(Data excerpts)
═══

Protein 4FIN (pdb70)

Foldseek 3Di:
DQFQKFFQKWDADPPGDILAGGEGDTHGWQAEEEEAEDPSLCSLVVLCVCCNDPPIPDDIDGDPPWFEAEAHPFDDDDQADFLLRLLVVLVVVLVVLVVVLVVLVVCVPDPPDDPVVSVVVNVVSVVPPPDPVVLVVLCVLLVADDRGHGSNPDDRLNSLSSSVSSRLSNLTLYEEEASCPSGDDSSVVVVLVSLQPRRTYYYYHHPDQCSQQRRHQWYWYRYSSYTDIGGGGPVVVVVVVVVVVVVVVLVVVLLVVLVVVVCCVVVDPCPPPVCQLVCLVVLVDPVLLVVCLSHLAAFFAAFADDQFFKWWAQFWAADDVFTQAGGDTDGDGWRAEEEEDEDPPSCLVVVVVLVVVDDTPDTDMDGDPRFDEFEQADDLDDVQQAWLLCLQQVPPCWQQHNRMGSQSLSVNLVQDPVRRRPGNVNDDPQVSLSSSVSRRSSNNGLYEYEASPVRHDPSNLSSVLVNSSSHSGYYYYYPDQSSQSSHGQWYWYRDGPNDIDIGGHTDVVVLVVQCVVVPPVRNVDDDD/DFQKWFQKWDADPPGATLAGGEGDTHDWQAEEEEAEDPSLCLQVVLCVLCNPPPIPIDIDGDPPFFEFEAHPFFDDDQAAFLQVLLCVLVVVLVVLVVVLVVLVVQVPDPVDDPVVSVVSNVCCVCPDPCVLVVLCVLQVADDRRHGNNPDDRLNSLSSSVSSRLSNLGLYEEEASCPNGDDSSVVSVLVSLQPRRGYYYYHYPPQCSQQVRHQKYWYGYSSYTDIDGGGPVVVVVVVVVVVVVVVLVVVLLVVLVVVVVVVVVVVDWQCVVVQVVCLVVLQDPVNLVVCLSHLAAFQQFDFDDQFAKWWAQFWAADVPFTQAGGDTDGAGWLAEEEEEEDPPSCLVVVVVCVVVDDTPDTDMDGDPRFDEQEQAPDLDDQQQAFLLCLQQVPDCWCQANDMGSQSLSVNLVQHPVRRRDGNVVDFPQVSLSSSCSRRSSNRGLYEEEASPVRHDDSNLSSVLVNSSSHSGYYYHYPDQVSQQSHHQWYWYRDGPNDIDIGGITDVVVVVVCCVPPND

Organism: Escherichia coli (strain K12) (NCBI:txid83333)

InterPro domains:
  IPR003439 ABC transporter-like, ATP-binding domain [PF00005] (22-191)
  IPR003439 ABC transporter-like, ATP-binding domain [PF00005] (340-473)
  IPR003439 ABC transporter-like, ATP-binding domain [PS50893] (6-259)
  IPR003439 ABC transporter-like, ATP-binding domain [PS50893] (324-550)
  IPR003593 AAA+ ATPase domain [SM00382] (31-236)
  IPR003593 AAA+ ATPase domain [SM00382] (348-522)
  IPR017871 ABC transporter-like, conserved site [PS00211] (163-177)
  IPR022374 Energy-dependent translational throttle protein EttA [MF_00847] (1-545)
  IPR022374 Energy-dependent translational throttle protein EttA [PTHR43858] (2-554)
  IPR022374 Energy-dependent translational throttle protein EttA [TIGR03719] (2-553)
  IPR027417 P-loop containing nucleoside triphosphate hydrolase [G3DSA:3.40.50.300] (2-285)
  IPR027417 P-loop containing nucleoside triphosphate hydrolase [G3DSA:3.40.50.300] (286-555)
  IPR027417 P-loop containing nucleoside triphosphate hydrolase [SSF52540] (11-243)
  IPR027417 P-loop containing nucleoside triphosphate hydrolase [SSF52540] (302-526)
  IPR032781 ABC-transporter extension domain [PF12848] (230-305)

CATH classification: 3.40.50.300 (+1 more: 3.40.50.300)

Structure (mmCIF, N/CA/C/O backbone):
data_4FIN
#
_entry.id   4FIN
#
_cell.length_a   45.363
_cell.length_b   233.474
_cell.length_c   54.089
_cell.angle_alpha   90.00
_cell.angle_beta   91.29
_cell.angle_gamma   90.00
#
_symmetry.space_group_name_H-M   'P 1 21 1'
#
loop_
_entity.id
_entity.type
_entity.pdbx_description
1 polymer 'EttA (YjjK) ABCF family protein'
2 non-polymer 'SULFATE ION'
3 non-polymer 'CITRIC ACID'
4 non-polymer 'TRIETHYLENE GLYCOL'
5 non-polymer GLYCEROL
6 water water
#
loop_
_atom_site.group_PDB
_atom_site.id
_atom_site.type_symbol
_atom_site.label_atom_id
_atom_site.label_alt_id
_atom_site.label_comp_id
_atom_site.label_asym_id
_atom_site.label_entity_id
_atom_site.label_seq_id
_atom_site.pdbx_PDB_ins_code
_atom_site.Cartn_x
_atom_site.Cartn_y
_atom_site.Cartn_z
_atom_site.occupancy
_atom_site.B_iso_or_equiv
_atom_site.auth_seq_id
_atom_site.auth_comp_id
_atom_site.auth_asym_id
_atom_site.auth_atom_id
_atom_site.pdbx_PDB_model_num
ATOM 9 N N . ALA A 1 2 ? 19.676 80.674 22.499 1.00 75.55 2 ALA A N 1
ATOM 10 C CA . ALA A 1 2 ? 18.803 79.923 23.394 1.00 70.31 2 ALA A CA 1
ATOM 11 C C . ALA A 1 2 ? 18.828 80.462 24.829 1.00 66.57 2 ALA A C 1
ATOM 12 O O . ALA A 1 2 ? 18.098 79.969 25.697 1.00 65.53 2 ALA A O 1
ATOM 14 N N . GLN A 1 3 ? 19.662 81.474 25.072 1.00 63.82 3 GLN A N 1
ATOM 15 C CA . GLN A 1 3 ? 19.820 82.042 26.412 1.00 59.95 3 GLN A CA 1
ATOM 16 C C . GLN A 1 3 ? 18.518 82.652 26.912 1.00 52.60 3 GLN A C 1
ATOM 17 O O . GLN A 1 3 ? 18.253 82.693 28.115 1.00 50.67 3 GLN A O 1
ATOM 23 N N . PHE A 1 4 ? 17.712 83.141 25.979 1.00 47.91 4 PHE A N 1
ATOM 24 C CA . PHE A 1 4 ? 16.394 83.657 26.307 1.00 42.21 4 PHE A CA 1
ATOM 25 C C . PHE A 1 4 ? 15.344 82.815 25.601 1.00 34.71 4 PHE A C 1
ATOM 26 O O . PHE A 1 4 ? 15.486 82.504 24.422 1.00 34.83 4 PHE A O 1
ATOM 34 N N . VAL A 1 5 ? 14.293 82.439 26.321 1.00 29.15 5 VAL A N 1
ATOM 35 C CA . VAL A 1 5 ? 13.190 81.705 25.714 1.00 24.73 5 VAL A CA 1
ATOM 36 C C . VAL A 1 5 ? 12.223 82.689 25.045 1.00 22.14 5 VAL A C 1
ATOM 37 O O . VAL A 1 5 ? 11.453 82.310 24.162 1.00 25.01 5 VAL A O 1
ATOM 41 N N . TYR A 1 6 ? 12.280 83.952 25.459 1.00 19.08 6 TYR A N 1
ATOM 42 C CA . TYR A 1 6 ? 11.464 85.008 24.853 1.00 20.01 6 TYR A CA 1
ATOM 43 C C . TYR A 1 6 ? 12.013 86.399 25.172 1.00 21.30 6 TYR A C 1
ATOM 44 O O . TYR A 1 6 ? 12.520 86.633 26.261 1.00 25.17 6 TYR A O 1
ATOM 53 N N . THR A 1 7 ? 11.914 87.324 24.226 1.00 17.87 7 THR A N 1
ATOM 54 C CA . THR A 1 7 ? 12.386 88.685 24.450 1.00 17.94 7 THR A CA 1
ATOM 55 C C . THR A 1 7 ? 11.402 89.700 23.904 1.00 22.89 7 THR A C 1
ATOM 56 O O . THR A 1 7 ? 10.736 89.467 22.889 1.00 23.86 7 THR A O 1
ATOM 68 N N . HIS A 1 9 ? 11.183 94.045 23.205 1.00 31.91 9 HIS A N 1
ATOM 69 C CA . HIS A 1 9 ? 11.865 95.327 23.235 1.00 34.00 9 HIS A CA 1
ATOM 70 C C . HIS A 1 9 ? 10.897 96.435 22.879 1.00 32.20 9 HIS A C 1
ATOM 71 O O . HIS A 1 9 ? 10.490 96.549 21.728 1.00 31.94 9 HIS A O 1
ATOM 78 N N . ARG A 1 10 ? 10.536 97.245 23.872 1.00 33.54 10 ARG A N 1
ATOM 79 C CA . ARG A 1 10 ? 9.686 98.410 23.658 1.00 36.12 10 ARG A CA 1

═══

• ASSIGNMENT: Reproduce, word for word and in full, only the lines above that start at the line with "ATOM 17 O O" and run through the line with "ATOM 24 C CA", both ends included.

• EXERCISE RESULT:
ATOM 17 O O . GLN A 1 3 ? 18.253 82.693 28.115 1.00 50.67 3 GLN A O 1
ATOM 23 N N . PHE A 1 4 ? 17.712 83.141 25.979 1.00 47.91 4 PHE A N 1
ATOM 24 C CA . PHE A 1 4 ? 16.394 83.657 26.307 1.00 42.21 4 PHE A CA 1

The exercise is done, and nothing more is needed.